The FTC’s case against Amazon, which was initiated in 2023, involves allegations of the company using “dark patterns” in its user interface to deceive consumers into subscribing to automatically renewing Prime subscriptions. Amazon has denied the accusations, and the case involves claims potentially worth at least $1 billion. The lawsuit also names three of Amazon’s senior executives.

Amazon’s legal counsel, John Hueston, opposed the request for a delay, noting that staff changes are common in litigation, regardless of external factors such as the DOGE (Department of Government Efficiency) initiative.

Amazon and Google Support Pledge to Triple Nuclear Energy Capacity by 2050

Amazon and Google are among the major companies that signed a pledge on Wednesday to help achieve the goal of tripling the world’s nuclear energy capacity by 2050. This commitment was announced at the CERAWeek conference in Houston. The pledge also garnered support from companies like Occidental (a shale company) and Dow (a chemical giant).

U.S. Energy Secretary Chris Wright highlighted the significance of the pledge, stating, “We are truly at the beginning of a new industry,” during an interview at the conference. According to the World Nuclear Association (WNA), which facilitated the pledge, support for this initiative is expected to grow in the coming months, with additional backing anticipated from sectors like maritime, aviation, and oil and gas. This commitment builds upon the vow made by over 30 countries in 2023 to triple nuclear capacity by 2050.

Nuclear energy currently provides 9% of the world’s electricity from 439 power reactors, according to WNA data. It has also gained traction as a solution for energy-intensive data centers, with Big Tech companies already signing billion-dollar deals with utilities. In addition, uranium prices reached a 16-year high in January last year due to supply uncertainties and rising demand, further emphasizing the growing importance of nuclear power.

However, uranium supply remains constrained as global production is concentrated in just Kazakhstan, Canada, and Australia, which together accounted for around two-thirds of global output in 2022. As of early 2025, the world had 411 nuclear reactors in operation, with a combined capacity of 371 gigawatts.

Amazon, having invested over $1 billion in nuclear energy projects, is exploring small modular reactors as part of its strategy. Other companies, including Meta and Google, are also looking into this emerging technology.

Google Reportedly Facing EU Charges for Violating Big Tech Regulations

Google is reportedly set to face formal charges from the European Commission for violating EU regulations designed to curb the dominance of Big Tech. According to sources familiar with the matter, the company’s proposed modifications to its search results have failed to satisfy the concerns of EU antitrust regulators and rival firms. This development marks another significant challenge for Google as the EU continues its scrutiny of major technology companies operating within its jurisdiction.

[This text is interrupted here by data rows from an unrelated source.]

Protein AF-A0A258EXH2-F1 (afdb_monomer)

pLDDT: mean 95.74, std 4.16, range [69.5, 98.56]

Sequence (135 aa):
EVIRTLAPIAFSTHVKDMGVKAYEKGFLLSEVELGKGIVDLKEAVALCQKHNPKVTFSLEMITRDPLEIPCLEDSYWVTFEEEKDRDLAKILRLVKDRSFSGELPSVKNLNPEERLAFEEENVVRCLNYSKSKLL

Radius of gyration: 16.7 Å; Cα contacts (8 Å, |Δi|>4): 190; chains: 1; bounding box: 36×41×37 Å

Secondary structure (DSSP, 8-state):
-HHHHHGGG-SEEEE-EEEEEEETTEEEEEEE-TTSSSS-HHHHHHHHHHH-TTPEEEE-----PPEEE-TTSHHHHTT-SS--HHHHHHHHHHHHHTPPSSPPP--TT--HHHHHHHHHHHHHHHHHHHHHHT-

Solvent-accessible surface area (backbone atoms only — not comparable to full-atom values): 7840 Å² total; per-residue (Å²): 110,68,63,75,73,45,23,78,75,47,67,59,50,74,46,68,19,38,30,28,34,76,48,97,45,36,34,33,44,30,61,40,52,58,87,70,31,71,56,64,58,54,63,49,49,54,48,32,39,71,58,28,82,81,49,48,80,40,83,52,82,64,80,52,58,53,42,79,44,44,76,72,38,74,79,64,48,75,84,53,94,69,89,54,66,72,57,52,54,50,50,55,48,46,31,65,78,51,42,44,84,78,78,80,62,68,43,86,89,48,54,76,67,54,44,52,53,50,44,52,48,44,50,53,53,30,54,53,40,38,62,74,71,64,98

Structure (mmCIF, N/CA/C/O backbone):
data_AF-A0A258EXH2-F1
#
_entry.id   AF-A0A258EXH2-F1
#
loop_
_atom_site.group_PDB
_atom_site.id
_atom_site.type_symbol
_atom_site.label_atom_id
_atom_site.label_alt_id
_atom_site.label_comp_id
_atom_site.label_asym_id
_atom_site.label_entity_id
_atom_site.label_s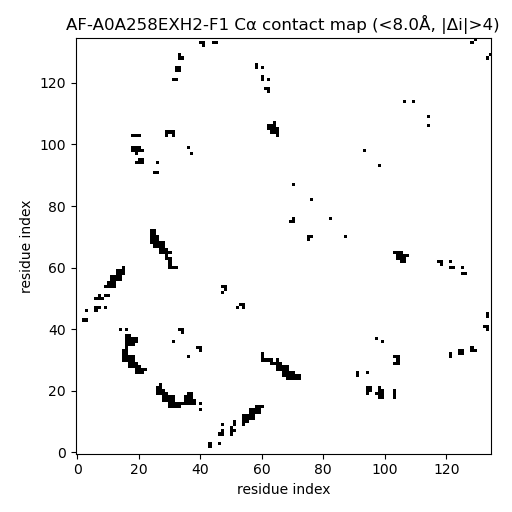eq_id
_atom_site.pdbx_PDB_ins_code
_atom_site.Cartn_x
_atom_site.Cartn_y
_atom_site.Cartn_z
_atom_site.occupancy
_atom_site.B_iso_or_equiv
_atom_site.auth_seq_id
_atom_site.auth_comp_id
_atom_site.auth_asym_id
_atom_site.auth_atom_id
_atom_site.pdbx_PDB_model_num
ATOM 1 N N . GLU A 1 1 ? -8.683 -11.843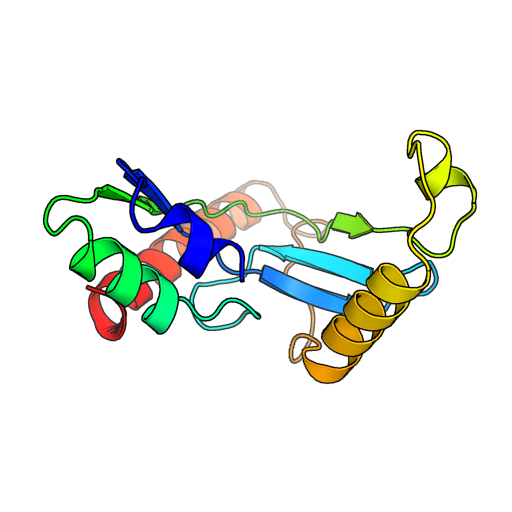 -1.583 1.00 83.12 1 GLU A N 1
ATOM 2 C CA . GLU A 1 1 ? -8.586 -13.251 -1.142 1.00 83.12 1 GLU A CA 1
ATOM 3 C C . GLU A 1 1 ? -8.037 -13.348 0.276 1.00 83.12 1 GLU A C 1
ATOM 5 O O . GLU A 1 1 ? -8.817 -13.640 1.168 1.00 83.12 1 GLU A O 1
ATOM 10 N N . VAL A 1 2 ? -6.774 -12.968 0.508 1.00 91.69 2 VAL A N 1
ATOM 11 C CA . VAL A 1 2 ? -6.082 -13.042 1.816 1.00 91.69 2 VAL A CA 1
ATOM 12 C C . VAL A 1 2 ? -6.915 -12.540 3.002 1.00 91.69 2 VAL A C 1
ATOM 14 O O . VAL A 1 2 ? -7.078 -13.262 3.979 1.00 91.69 2 VAL A O 1
ATOM 17 N N . ILE A 1 3 ? -7.505 -11.342 2.904 1.00 93.56 3 ILE A N 1
ATOM 18 C CA . ILE A 1 3 ? -8.317 -10.766 3.991 1.00 93.56 3 ILE A CA 1
ATOM 19 C C . ILE A 1 3 ? -9.501 -11.674 4.345 1.00 93.56 3 ILE A C 1
ATOM 21 O O . ILE A 1 3 ? -9.788 -11.879 5.517 1.00 93.56 3 ILE A O 1
ATOM 25 N N . ARG A 1 4 ? -10.154 -12.284 3.346 1.00 94.56 4 ARG A N 1
ATOM 26 C CA . ARG A 1 4 ? -11.285 -13.195 3.576 1.00 94.56 4 ARG A CA 1
ATOM 27 C C . ARG A 1 4 ? -10.859 -14.484 4.267 1.00 94.56 4 ARG A C 1
ATOM 29 O O . ARG A 1 4 ? -11.600 -14.989 5.101 1.00 94.56 4 ARG A O 1
ATOM 36 N N . THR A 1 5 ? -9.670 -14.978 3.941 1.00 96.62 5 THR A N 1
ATOM 37 C CA . THR A 1 5 ? -9.096 -16.184 4.544 1.00 96.62 5 THR A CA 1
ATOM 38 C C . THR A 1 5 ? -8.658 -15.950 5.989 1.00 96.62 5 THR A C 1
ATOM 40 O O . THR A 1 5 ? -8.867 -16.814 6.833 1.00 96.62 5 THR A O 1
ATOM 43 N N . LEU A 1 6 ? -8.062 -14.790 6.286 1.00 96.44 6 LEU A N 1
ATOM 44 C CA . LEU A 1 6 ? -7.438 -14.521 7.587 1.00 96.44 6 LEU A CA 1
ATOM 45 C C . LEU A 1 6 ? -8.343 -13.781 8.583 1.00 96.44 6 LEU A C 1
ATOM 47 O O . LEU A 1 6 ? -8.127 -13.906 9.785 1.00 96.44 6 LEU A O 1
ATOM 51 N N . ALA A 1 7 ? -9.371 -13.052 8.132 1.00 96.50 7 ALA A N 1
ATOM 52 C CA . ALA A 1 7 ? -10.274 -12.310 9.021 1.00 96.50 7 ALA A CA 1
ATOM 53 C C . ALA A 1 7 ? -10.888 -13.146 10.168 1.00 96.50 7 ALA A C 1
ATOM 55 O O . ALA A 1 7 ? -10.961 -12.620 11.278 1.00 96.50 7 ALA A O 1
ATOM 56 N N . PRO A 1 8 ? -11.275 -14.430 9.984 1.00 97.12 8 PRO A N 1
ATOM 57 C CA . PRO A 1 8 ? -11.819 -15.248 11.074 1.00 97.12 8 PRO A CA 1
ATOM 58 C C . PRO A 1 8 ? -10.858 -15.488 12.244 1.00 97.12 8 PRO A C 1
ATOM 60 O O . PRO A 1 8 ? -11.312 -15.794 13.343 1.00 97.12 8 PRO A O 1
ATOM 63 N N . ILE A 1 9 ? -9.548 -15.373 12.010 1.00 97.00 9 ILE A N 1
ATOM 64 C CA . ILE A 1 9 ? -8.494 -15.624 13.004 1.00 97.00 9 ILE A CA 1
ATOM 65 C C . ILE A 1 9 ? -7.715 -14.352 13.369 1.00 97.00 9 ILE A C 1
ATOM 67 O O . ILE A 1 9 ? -6.730 -14.415 14.103 1.00 97.00 9 ILE A O 1
ATOM 71 N N . ALA A 1 10 ? -8.139 -13.190 12.866 1.00 96.31 10 ALA A N 1
ATOM 72 C CA . ALA A 1 10 ? -7.473 -11.922 13.120 1.00 96.31 10 ALA A CA 1
ATOM 73 C C . ALA A 1 10 ? -7.774 -11.409 14.540 1.00 96.31 10 ALA A C 1
ATOM 75 O O . ALA A 1 10 ? -8.909 -11.070 14.885 1.00 96.31 10 ALA A O 1
ATOM 76 N N . PHE A 1 11 ? -6.732 -11.310 15.367 1.00 96.19 11 PHE A N 1
ATOM 77 C CA . PHE A 1 11 ? -6.819 -10.682 16.689 1.00 96.19 11 PHE A CA 1
ATOM 78 C C . PHE A 1 11 ? -6.744 -9.148 16.596 1.00 96.19 11 PHE A C 1
ATOM 80 O O . PHE A 1 11 ? -7.571 -8.435 17.165 1.00 96.19 11 PHE A O 1
ATOM 87 N N . SER A 1 12 ? -5.781 -8.650 15.825 1.00 97.31 12 SER A N 1
ATOM 88 C CA . SER A 1 12 ? -5.586 -7.245 15.464 1.00 97.31 12 SER A CA 1
ATOM 89 C C . SER A 1 12 ? -4.995 -7.167 14.056 1.00 97.31 12 SER A C 1
ATOM 91 O O . SER A 1 12 ? -4.529 -8.174 13.514 1.00 97.31 12 SER A O 1
ATOM 93 N N . THR A 1 13 ? -5.034 -5.991 13.432 1.00 96.94 13 THR A N 1
ATOM 94 C CA . THR A 1 13 ? -4.401 -5.799 12.123 1.00 96.94 13 THR A CA 1
ATOM 95 C C . THR A 1 13 ? -3.994 -4.352 11.879 1.00 96.94 13 THR A C 1
ATOM 97 O O . THR A 1 13 ? -4.504 -3.424 12.511 1.00 96.94 13 THR A O 1
ATOM 100 N N . HIS A 1 14 ? -3.057 -4.171 10.956 1.00 97.12 14 HIS A N 1
ATOM 101 C CA . HIS A 1 14 ? -2.633 -2.866 10.477 1.00 97.12 14 HIS A CA 1
ATOM 102 C C . HIS A 1 14 ? -3.418 -2.489 9.220 1.00 97.12 14 HIS A C 1
ATOM 104 O O . HIS A 1 14 ? -3.683 -3.328 8.359 1.00 97.12 14 HIS A O 1
ATOM 110 N N . VAL A 1 15 ? -3.790 -1.217 9.114 1.00 97.06 15 VAL A N 1
ATOM 111 C CA . VAL A 1 15 ? -4.545 -0.660 7.994 1.00 97.06 15 VAL A CA 1
ATOM 112 C C . VAL A 1 15 ? -3.643 0.291 7.227 1.00 97.06 15 VAL A C 1
ATOM 114 O O . VAL A 1 15 ? -3.143 1.269 7.781 1.00 97.06 15 VAL A O 1
ATOM 117 N N . LYS A 1 16 ? -3.468 -0.000 5.941 1.00 97.38 16 LYS A N 1
ATOM 118 C CA . LYS A 1 16 ? -2.757 0.832 4.973 1.00 97.38 16 LYS A CA 1
ATOM 119 C C . LYS A 1 16 ? -3.407 0.700 3.607 1.00 97.38 16 LYS A C 1
ATOM 121 O O . LYS A 1 16 ? -4.096 -0.287 3.347 1.00 97.38 16 LYS A O 1
ATOM 126 N N . ASP A 1 17 ? -3.154 1.665 2.739 1.00 97.88 17 ASP A N 1
ATOM 127 C CA . ASP A 1 17 ? -3.580 1.614 1.348 1.00 97.88 17 ASP A CA 1
ATOM 128 C C . ASP A 1 17 ? -2.383 1.822 0.430 1.00 97.88 17 ASP A C 1
ATOM 130 O O . ASP A 1 17 ? -1.397 2.455 0.809 1.00 97.88 17 ASP A O 1
ATOM 134 N N . MET A 1 18 ? -2.462 1.251 -0.766 1.00 97.81 18 MET A N 1
ATOM 135 C CA . MET A 1 18 ? -1.327 1.175 -1.677 1.00 97.81 18 MET A CA 1
ATOM 136 C C . MET A 1 18 ? -1.716 1.663 -3.067 1.00 97.81 18 MET A C 1
ATOM 138 O O . MET A 1 18 ? -2.688 1.193 -3.656 1.00 97.81 18 MET A O 1
ATOM 142 N N . GLY A 1 19 ? -0.931 2.584 -3.611 1.00 98.12 19 GLY A N 1
ATOM 143 C CA . GLY A 1 19 ? -0.934 2.927 -5.024 1.00 98.12 19 GLY A CA 1
ATOM 144 C C . GLY A 1 19 ? 0.028 2.024 -5.793 1.00 98.12 19 GLY A C 1
ATOM 145 O O . GLY A 1 19 ? 1.104 1.682 -5.299 1.00 98.12 19 GLY A O 1
ATOM 146 N N . VAL A 1 20 ? -0.353 1.656 -7.016 1.00 98.50 20 VAL A N 1
ATOM 147 C CA . VAL A 1 20 ? 0.504 0.914 -7.949 1.00 98.50 20 VAL A CA 1
ATOM 148 C C . VAL A 1 20 ? 0.603 1.644 -9.275 1.00 98.50 20 VAL A C 1
ATOM 150 O O . VAL A 1 20 ? -0.361 2.273 -9.707 1.00 98.50 20 VAL A O 1
ATOM 153 N N . LYS A 1 21 ? 1.752 1.571 -9.944 1.00 98.31 21 LYS A N 1
ATOM 154 C CA . LYS A 1 21 ? 1.929 2.163 -11.277 1.00 98.31 21 LYS A CA 1
ATOM 155 C C . LYS A 1 21 ? 2.980 1.397 -12.064 1.00 98.31 21 LYS A C 1
ATOM 157 O O . LYS A 1 21 ? 3.991 1.015 -11.497 1.00 98.31 21 LYS A O 1
ATOM 162 N N . ALA A 1 22 ? 2.769 1.164 -13.355 1.00 97.94 22 ALA A N 1
ATOM 163 C CA . ALA A 1 22 ? 3.780 0.503 -14.179 1.00 97.94 22 ALA A CA 1
ATOM 164 C C . ALA A 1 22 ? 5.054 1.363 -14.303 1.00 97.94 22 ALA A C 1
ATOM 166 O O . ALA A 1 22 ? 4.972 2.591 -14.362 1.00 97.94 22 ALA A O 1
ATOM 167 N N . TYR A 1 23 ? 6.211 0.709 -14.386 1.00 97.69 23 TYR A N 1
ATOM 168 C CA . TYR A 1 23 ? 7.474 1.310 -14.822 1.00 97.69 23 TYR A CA 1
ATOM 169 C C . TYR A 1 23 ? 8.259 0.297 -15.663 1.00 97.69 23 TYR A C 1
ATOM 171 O O . TYR A 1 23 ? 7.856 -0.855 -15.784 1.00 97.69 23 TYR A O 1
ATOM 179 N N . GLU A 1 24 ? 9.364 0.726 -16.267 1.00 97.69 24 GLU A N 1
ATOM 180 C CA . GLU A 1 24 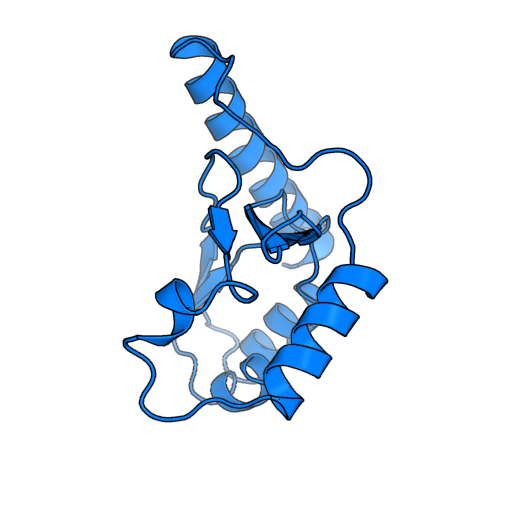? 10.101 -0.049 -17.277 1.00 97.69 24 GLU A CA 1
ATOM 181 C C . GLU A 1 24 ? 10.450 -1.483 -16.842 1.00 97.69 24 GLU A C 1
ATOM 183 O O . GLU A 1 24 ? 10.292 -2.410 -17.629 1.00 97.69 24 GLU A O 1
ATOM 188 N N . LYS A 1 25 ? 10.846 -1.678 -15.578 1.00 98.19 25 LYS A N 1
ATOM 189 C CA . LYS A 1 25 ? 11.311 -2.974 -15.053 1.00 98.19 25 LYS A CA 1
ATOM 190 C C . LYS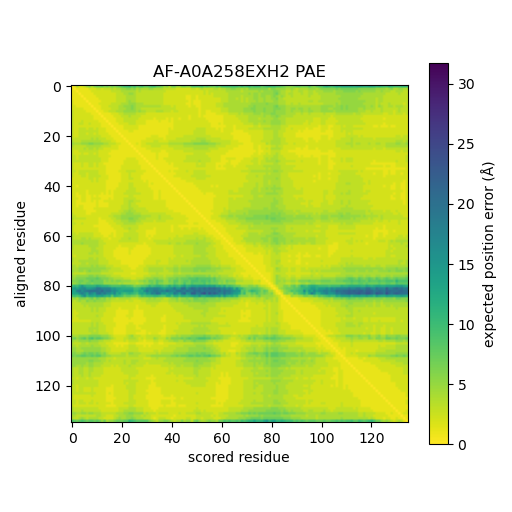 A 1 25 ? 10.237 -3.763 -14.297 1.00 98.19 25 LYS A C 1
ATOM 192 O O . LYS A 1 25 ? 10.520 -4.826 -13.750 1.00 98.19 25 LYS A O 1
ATOM 197 N N . GLY A 1 26 ? 9.005 -3.254 -14.230 1.00 98.00 26 GLY A N 1
ATOM 198 C CA . GLY A 1 26 ? 7.911 -3.883 -13.489 1.00 98.00 26 GLY A CA 1
ATOM 199 C C . GLY A 1 26 ? 6.848 -2.887 -13.034 1.00 98.00 26 GLY A C 1
ATOM 200 O O . GLY A 1 26 ? 6.200 -2.225 -13.845 1.00 98.00 26 GLY A O 1
ATOM 201 N N . PHE A 1 27 ? 6.633 -2.778 -11.723 1.00 98.50 27 PHE A N 1
ATOM 202 C CA . PHE A 1 27 ? 5.724 -1.779 -11.154 1.00 98.50 27 PHE A CA 1
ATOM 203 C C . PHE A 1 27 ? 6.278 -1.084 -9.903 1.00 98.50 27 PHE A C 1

The charges come at a time of heightened tensions between the European Union and the United States, particularly regarding the regulation of American tech giants. Former U.S. President Donald Trump has previously criticized the EU’s regulatory actions, arguing that fines and restrictions imposed on U.S. companies amount to trade barriers. These criticisms have raised questions about whether the European Commission might soften its stance on Big Tech, though the latest move suggests continued regulatory pressure.

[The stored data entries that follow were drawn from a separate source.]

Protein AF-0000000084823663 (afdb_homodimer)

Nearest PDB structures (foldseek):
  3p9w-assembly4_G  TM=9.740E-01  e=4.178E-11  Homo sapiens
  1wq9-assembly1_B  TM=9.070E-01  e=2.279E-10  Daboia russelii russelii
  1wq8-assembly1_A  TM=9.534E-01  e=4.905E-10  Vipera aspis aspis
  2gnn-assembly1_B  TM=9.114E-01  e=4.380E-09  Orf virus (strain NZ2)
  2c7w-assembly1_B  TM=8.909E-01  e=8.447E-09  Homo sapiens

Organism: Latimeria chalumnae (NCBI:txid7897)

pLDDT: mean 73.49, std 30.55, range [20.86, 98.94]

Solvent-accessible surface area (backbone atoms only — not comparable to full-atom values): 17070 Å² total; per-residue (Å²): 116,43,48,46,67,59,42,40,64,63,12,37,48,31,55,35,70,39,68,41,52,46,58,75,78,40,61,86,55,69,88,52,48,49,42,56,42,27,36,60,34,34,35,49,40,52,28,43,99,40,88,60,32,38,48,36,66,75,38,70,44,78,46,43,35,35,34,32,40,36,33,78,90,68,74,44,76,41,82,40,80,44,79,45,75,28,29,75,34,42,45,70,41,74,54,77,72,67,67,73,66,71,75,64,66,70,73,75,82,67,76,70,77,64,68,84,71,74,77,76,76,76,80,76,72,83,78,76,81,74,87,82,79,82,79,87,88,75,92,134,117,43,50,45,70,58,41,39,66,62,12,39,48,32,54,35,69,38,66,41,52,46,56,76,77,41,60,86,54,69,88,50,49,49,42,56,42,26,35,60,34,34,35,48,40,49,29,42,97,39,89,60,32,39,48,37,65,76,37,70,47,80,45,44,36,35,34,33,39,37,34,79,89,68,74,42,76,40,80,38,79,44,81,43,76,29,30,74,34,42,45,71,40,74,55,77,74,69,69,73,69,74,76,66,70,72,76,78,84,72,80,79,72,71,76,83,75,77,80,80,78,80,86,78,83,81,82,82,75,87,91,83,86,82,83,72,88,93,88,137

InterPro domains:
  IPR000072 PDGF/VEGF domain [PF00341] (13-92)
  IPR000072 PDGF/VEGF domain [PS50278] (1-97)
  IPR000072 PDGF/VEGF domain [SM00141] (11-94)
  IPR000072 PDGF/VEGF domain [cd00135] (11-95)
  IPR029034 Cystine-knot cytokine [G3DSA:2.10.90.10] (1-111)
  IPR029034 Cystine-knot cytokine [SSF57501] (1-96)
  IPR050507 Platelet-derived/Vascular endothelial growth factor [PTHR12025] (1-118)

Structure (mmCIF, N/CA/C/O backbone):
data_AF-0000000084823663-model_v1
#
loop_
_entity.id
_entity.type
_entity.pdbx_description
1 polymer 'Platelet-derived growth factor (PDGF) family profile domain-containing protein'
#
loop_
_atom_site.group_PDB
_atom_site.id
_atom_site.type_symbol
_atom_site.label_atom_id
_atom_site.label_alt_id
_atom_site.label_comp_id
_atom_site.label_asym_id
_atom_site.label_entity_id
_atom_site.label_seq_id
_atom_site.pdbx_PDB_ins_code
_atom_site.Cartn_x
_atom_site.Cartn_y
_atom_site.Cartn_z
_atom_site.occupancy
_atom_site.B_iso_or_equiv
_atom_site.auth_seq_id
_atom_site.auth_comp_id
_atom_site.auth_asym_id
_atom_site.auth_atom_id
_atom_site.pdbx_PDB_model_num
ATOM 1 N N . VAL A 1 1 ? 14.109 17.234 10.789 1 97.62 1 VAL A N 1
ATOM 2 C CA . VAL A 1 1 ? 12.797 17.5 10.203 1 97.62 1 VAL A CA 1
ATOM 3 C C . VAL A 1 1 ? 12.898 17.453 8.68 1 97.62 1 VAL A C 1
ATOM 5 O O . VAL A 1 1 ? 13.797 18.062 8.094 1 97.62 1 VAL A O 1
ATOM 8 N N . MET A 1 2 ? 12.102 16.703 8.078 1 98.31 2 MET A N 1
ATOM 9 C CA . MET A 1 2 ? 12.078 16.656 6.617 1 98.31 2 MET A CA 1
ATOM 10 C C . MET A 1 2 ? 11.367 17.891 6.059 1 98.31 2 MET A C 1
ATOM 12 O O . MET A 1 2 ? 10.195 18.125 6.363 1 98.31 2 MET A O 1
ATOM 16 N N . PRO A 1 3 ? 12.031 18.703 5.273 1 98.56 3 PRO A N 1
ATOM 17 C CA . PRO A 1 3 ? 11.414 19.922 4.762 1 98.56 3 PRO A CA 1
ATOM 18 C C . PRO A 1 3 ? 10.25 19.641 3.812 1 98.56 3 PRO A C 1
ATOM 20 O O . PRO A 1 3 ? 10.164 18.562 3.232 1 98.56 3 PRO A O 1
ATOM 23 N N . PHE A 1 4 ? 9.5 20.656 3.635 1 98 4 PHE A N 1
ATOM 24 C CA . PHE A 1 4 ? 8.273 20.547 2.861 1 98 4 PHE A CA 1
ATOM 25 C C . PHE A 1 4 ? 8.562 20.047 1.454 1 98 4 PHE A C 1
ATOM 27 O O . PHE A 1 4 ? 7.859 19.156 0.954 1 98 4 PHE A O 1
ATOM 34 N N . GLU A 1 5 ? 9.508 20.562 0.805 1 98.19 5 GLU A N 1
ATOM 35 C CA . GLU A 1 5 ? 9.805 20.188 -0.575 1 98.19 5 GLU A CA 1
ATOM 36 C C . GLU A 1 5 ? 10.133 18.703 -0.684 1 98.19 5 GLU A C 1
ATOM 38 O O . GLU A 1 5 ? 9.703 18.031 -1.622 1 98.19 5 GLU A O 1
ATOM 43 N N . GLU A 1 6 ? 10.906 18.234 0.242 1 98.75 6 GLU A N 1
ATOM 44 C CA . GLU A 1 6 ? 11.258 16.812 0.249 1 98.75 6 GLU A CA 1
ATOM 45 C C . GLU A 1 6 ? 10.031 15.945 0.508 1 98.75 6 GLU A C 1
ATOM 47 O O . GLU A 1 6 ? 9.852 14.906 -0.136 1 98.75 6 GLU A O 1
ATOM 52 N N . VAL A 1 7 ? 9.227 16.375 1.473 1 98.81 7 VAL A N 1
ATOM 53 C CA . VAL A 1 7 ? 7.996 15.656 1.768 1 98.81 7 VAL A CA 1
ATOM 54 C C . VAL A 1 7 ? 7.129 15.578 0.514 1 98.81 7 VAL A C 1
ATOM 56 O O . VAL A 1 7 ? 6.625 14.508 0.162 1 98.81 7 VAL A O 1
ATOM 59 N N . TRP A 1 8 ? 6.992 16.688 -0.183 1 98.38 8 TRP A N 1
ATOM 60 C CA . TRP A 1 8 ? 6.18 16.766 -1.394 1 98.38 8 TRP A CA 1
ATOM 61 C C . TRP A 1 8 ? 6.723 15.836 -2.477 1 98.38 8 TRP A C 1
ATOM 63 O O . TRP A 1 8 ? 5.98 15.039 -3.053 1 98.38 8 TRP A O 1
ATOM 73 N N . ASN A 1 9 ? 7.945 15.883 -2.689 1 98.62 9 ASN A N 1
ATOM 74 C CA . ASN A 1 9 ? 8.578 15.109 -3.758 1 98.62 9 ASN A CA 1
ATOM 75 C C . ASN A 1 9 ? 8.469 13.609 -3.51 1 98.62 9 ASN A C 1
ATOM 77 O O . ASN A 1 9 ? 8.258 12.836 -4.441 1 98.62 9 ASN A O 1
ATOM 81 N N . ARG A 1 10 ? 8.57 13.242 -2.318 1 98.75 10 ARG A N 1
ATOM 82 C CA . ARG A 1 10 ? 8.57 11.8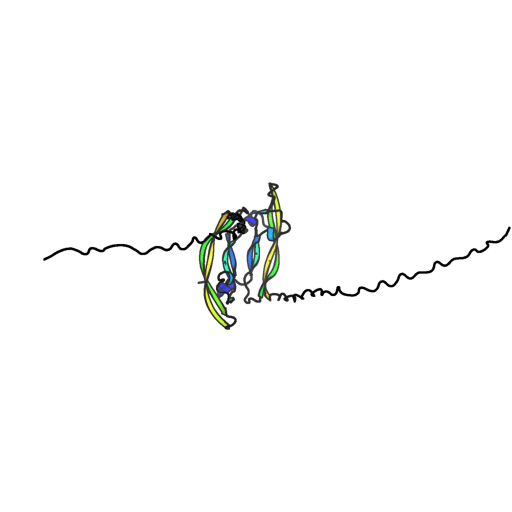2 -1.981 1 98.75 10 ARG A CA 1
ATOM 83 C C . ARG A 1 10 ? 7.164 11.242 -2.027 1 98.75 10 ARG A C 1
ATOM 85 O O . ARG A 1 10 ? 6.988 10.023 -2.107 1 98.75 10 ARG A O 1
ATOM 92 N N . SER A 1 11 ? 6.211 12.117 -1.926 1 98.88 11 SER A N 1
ATOM 93 C CA . SER A 1 11 ? 4.867 11.578 -1.754 1 98.88 11 SER A CA 1
ATOM 94 C C . SER A 1 11 ? 4.031 11.758 -3.018 1 98.88 11 SER A C 1
ATOM 96 O O . SER A 1 11 ? 2.941 11.195 -3.133 1 98.88 11 SER A O 1
ATOM 98 N N . TYR A 1 12 ? 4.59 12.414 -3.982 1 98.81 12 TYR A N 1
ATOM 99 C CA . TYR A 1 12 ? 3.838 12.727 -5.191 1 98.81 12 TYR A CA 1
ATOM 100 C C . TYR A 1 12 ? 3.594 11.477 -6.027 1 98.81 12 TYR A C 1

The European Commission has been investigating Google since March of last year over potential violations of the Digital Markets Act (DMA), a law designed to ensure fair competition in the digital sector. The DMA imposes strict obligations on large online platforms, requiring them to make their services more open and interoperable while preventing practices deemed anti-competitive.

If the charges are formally filed, Google could face substantial fines or be forced to implement significant changes to its business practices in the EU. The case is likely to set a precedent for how the bloc enforces its new tech regulations and could influence the way other tech giants operate in Europe.